Whiteboard for task management

Having a physical whiteboard for managing tasks is an interesting phenomenon amongst agile teams. Amazingly low-tech solution can bring unexpected results into the highly technical oriented environment.

How does it work

You keep a whiteboard somewhere close to the team, rows represent stories or deliverables and there are three columns in each row – to do, in progress and done. After that, you use post-it notes to represent small tasks and put them into appropriate columns.

An example of such task could be Test in QA, Fix issue X or Refactor Y. Task are supposed to be small and clear to everyone.

Whenever you start working on a task you move a post-it note from to do column to in progress and when done you move it into done section. When there are no tasks left you put a special note on the story that it’s finished.

Task could be marked with laminated avatars that represent each team member (I highly suggest a set of your favorite 80’s action movie heroes – Arnie approved) so you can see what everyone else is working on at the moment and who is involved in the delivery particular story.

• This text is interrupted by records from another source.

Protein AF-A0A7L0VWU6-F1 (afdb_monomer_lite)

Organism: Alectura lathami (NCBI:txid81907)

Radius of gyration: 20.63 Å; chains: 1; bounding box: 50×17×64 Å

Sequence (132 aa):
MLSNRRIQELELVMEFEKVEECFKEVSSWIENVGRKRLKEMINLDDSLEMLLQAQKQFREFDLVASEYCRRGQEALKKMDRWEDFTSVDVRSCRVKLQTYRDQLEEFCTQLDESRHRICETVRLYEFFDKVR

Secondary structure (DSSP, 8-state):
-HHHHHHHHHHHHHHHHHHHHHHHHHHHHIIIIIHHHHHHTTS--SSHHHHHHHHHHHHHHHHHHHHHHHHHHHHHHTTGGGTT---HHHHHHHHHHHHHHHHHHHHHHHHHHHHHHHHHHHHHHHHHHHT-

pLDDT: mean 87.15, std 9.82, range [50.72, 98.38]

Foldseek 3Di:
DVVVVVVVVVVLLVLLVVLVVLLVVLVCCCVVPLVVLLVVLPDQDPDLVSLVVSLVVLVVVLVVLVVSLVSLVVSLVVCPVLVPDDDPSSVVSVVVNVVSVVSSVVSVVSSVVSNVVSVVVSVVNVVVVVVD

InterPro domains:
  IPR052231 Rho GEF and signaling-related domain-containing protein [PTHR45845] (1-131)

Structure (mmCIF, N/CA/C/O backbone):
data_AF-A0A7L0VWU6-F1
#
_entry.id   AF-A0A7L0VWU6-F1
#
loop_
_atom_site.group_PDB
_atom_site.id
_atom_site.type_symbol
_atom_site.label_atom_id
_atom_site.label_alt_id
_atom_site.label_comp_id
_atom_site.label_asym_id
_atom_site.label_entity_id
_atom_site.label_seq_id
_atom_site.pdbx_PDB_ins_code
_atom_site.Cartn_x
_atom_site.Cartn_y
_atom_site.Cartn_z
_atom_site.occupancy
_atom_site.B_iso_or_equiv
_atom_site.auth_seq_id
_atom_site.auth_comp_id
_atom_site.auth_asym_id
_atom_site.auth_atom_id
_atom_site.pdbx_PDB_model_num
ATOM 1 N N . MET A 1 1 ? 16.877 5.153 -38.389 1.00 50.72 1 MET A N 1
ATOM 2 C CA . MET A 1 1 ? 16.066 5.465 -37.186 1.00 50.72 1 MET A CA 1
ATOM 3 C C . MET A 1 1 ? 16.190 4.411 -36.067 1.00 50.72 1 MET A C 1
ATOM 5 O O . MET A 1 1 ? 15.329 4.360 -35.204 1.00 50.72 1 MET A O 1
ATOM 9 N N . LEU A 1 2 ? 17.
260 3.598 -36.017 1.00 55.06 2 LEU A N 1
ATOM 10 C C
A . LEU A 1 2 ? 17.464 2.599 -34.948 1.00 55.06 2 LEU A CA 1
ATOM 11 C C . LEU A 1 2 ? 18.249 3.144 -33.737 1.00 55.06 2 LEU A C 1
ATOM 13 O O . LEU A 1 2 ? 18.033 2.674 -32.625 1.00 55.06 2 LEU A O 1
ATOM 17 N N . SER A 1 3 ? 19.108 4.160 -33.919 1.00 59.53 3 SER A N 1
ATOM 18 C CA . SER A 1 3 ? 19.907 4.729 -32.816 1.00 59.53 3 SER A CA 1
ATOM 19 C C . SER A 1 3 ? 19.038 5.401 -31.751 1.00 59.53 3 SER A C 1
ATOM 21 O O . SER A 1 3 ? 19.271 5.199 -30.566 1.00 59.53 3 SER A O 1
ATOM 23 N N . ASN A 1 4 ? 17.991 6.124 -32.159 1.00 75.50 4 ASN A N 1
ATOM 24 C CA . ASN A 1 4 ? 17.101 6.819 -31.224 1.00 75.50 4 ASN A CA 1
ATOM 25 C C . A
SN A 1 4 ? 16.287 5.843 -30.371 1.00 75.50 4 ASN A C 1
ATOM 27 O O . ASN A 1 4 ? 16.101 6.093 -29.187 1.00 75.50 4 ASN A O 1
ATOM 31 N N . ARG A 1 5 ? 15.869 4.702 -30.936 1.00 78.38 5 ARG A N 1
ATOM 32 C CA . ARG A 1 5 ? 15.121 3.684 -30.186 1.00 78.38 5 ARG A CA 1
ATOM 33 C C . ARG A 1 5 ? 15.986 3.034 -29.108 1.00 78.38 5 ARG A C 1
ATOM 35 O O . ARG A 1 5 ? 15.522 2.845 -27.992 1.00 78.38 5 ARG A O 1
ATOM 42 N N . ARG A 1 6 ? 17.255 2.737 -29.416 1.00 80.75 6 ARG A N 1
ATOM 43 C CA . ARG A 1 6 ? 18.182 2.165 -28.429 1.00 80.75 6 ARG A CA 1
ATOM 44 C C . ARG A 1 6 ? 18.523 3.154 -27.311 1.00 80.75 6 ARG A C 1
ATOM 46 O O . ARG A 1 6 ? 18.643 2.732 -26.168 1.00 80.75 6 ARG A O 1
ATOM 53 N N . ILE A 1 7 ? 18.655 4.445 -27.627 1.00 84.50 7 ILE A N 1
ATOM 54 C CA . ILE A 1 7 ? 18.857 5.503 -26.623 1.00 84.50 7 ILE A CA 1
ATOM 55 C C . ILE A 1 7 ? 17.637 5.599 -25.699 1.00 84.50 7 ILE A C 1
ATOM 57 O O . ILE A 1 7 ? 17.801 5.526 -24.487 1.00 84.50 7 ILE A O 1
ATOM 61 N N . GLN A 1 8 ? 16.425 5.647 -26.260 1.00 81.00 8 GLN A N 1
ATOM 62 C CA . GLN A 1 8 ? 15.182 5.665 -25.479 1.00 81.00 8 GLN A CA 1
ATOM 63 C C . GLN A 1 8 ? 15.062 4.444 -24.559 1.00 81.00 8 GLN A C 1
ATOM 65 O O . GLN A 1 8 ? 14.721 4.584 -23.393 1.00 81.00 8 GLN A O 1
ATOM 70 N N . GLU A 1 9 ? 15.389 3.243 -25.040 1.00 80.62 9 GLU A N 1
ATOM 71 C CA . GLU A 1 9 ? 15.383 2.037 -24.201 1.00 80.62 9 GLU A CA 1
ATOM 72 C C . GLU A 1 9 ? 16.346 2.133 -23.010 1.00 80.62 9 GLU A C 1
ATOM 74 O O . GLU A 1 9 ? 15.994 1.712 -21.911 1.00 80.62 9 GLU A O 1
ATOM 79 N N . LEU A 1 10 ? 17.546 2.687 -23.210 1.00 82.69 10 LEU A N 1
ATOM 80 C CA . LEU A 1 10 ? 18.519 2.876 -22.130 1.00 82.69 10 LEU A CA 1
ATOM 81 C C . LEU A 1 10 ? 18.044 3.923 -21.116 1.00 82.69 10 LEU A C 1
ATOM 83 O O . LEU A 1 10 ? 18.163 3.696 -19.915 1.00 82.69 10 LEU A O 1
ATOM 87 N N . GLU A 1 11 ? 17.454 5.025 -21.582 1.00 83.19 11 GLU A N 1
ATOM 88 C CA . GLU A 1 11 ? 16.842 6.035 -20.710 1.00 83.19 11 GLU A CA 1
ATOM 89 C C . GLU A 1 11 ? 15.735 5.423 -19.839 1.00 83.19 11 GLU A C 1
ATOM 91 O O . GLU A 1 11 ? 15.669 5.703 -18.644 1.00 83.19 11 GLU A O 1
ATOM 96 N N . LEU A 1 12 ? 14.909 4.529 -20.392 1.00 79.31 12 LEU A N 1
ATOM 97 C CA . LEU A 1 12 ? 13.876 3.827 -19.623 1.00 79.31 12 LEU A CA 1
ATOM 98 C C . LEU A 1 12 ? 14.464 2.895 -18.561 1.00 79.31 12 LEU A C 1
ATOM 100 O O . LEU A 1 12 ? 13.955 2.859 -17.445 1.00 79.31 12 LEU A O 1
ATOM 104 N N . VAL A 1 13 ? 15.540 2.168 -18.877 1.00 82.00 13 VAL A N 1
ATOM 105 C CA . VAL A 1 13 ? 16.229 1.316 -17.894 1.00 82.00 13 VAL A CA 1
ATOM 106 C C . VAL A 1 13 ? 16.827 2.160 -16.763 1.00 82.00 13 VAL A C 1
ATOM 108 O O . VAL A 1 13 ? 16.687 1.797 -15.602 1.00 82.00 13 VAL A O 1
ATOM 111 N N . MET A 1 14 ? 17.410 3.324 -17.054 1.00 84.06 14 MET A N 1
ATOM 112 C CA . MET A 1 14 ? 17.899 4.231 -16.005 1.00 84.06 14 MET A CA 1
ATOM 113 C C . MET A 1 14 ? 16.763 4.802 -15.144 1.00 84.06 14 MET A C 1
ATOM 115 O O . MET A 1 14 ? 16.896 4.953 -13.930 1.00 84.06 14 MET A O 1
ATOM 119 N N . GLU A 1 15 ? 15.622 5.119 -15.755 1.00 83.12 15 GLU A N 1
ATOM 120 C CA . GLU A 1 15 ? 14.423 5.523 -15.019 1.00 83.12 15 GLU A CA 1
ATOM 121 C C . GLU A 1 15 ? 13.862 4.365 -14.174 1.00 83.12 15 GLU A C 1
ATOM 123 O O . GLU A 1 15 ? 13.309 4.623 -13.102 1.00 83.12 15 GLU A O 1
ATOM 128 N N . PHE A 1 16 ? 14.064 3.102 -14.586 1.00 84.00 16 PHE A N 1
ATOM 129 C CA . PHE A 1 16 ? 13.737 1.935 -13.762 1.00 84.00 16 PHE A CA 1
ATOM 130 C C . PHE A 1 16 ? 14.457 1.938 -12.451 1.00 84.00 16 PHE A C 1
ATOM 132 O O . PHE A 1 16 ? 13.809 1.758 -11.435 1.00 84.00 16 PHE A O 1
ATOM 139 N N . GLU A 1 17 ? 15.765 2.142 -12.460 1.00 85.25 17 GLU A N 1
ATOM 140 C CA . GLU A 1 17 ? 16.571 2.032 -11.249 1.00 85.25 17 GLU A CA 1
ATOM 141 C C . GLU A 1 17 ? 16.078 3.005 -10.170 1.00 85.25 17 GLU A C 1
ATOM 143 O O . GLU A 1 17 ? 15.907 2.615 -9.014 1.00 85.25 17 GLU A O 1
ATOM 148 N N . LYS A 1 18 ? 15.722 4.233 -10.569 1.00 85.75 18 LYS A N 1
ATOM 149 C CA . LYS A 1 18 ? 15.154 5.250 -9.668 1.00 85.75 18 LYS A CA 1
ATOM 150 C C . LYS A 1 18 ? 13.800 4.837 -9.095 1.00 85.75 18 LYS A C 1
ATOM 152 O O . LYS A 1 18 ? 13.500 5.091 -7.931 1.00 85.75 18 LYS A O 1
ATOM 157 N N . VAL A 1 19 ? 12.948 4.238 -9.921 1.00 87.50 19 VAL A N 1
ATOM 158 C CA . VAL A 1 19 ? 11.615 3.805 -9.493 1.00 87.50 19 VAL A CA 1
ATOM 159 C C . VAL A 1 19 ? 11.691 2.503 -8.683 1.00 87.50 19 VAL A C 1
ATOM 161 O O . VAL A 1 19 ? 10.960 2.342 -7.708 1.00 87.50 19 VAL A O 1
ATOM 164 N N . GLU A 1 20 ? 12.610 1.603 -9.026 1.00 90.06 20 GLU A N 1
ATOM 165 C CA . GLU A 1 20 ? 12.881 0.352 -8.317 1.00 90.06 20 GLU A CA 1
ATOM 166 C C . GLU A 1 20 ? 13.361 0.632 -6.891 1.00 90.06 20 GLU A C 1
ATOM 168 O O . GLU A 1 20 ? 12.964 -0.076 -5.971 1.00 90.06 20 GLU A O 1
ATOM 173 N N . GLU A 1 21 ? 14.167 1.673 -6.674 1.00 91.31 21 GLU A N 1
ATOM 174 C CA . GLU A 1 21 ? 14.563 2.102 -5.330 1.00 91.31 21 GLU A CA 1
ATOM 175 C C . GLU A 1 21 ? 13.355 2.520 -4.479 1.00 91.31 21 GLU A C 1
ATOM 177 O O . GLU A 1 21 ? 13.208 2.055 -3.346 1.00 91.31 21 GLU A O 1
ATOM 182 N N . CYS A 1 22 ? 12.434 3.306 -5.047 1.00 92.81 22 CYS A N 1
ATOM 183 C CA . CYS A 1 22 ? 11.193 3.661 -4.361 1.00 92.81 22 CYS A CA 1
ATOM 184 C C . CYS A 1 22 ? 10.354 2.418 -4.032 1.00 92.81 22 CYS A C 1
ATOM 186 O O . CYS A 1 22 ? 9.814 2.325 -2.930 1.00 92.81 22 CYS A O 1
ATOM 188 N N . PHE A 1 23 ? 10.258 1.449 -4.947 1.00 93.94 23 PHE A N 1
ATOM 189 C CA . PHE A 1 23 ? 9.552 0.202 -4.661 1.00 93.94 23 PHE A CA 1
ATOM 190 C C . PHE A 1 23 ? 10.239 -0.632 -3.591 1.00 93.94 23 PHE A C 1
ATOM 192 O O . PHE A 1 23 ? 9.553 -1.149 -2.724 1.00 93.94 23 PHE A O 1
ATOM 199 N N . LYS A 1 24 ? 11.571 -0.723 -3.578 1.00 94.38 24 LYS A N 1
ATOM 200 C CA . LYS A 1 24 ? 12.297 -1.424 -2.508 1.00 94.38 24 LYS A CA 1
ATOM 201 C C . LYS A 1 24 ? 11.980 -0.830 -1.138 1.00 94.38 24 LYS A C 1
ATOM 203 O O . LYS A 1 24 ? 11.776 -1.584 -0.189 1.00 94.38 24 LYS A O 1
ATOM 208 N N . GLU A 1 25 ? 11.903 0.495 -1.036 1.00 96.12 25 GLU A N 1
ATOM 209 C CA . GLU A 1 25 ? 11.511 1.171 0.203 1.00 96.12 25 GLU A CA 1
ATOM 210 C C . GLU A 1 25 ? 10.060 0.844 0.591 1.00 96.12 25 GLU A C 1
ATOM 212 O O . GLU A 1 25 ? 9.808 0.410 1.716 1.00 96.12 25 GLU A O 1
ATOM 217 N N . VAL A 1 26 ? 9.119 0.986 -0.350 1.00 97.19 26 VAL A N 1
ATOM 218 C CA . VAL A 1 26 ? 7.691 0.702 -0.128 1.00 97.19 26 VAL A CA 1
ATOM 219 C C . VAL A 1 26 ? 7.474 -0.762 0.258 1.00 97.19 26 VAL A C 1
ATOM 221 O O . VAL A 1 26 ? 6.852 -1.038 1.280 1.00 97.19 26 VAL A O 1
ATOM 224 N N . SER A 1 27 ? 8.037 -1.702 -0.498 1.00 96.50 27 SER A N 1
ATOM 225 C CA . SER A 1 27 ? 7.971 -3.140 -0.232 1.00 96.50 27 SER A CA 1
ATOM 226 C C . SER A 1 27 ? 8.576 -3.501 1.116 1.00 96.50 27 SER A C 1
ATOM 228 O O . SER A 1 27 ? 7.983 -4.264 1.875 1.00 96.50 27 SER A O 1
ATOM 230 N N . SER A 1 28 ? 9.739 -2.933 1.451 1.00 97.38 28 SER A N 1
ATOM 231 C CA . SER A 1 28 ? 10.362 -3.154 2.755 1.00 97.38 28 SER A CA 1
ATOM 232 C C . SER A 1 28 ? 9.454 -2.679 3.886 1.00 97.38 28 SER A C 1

Additionally you can have a list of testing environments and track which features are deployed in each one of them.

What’s good

The major benefit of having a physical board is the team engagement. Physically moving the task from one bucket to another increases your satisfaction and motivation. It enhances the spirit of getting things done and achieve the sprint goals.

Secondly, it provides the visibility over a complex piece of work of your teammates and reveals blockers. Everyone knows what is everyone else doing, can offer help and start pairing. Also, it is great for the product owner to have a high-level overview of the current sprint progress.

Lastly, the whiteboard serves as a water cooler fountain where interactions between the team members happen. Better communication, better results.

What’s bad

There is no history recorded along the track and if the post-it note falls down it might be hard to put it on the right position. The board must be treated in such way as it is not a proper log of the software process.

You can’t have a board in fully distributed teams and you’d have to switch to an electronic alternative. As the benefits are mostly social and team bonding I don’t think it’s worth the effort. When the team is partially distributed, remote members might be left out of the process and it depends on your judgment whether to have the board or not. You can always take a photo, but that’s kind of stupid.

As the board doesn’t serve as a proper work log, you probably have another system for tracking the project (e.g. JIRA). So when you are working on a feature, you have two places to update the progress. It’s a different amount of information, but it brings more overhead to keep everything up to date.

Integration into daily process

Instead of the usual “what have I done yesterday, what I’m gonna do and whether there are any blockers” have one person go through each line on the board and ask the team who is working on those tasks and how can we move them forward. People that have nothing to do will grab a next available free task and any blockers will be revealed sooner.

Conclusion

Whether the whiteboard is right for you and your team highly depends on various things – complexity of the project, size of the team and structure of the team, location, personalities and your current change process – but I’d recommend you to give it a try, it’s not a big investment and it can increase the happiness in your team.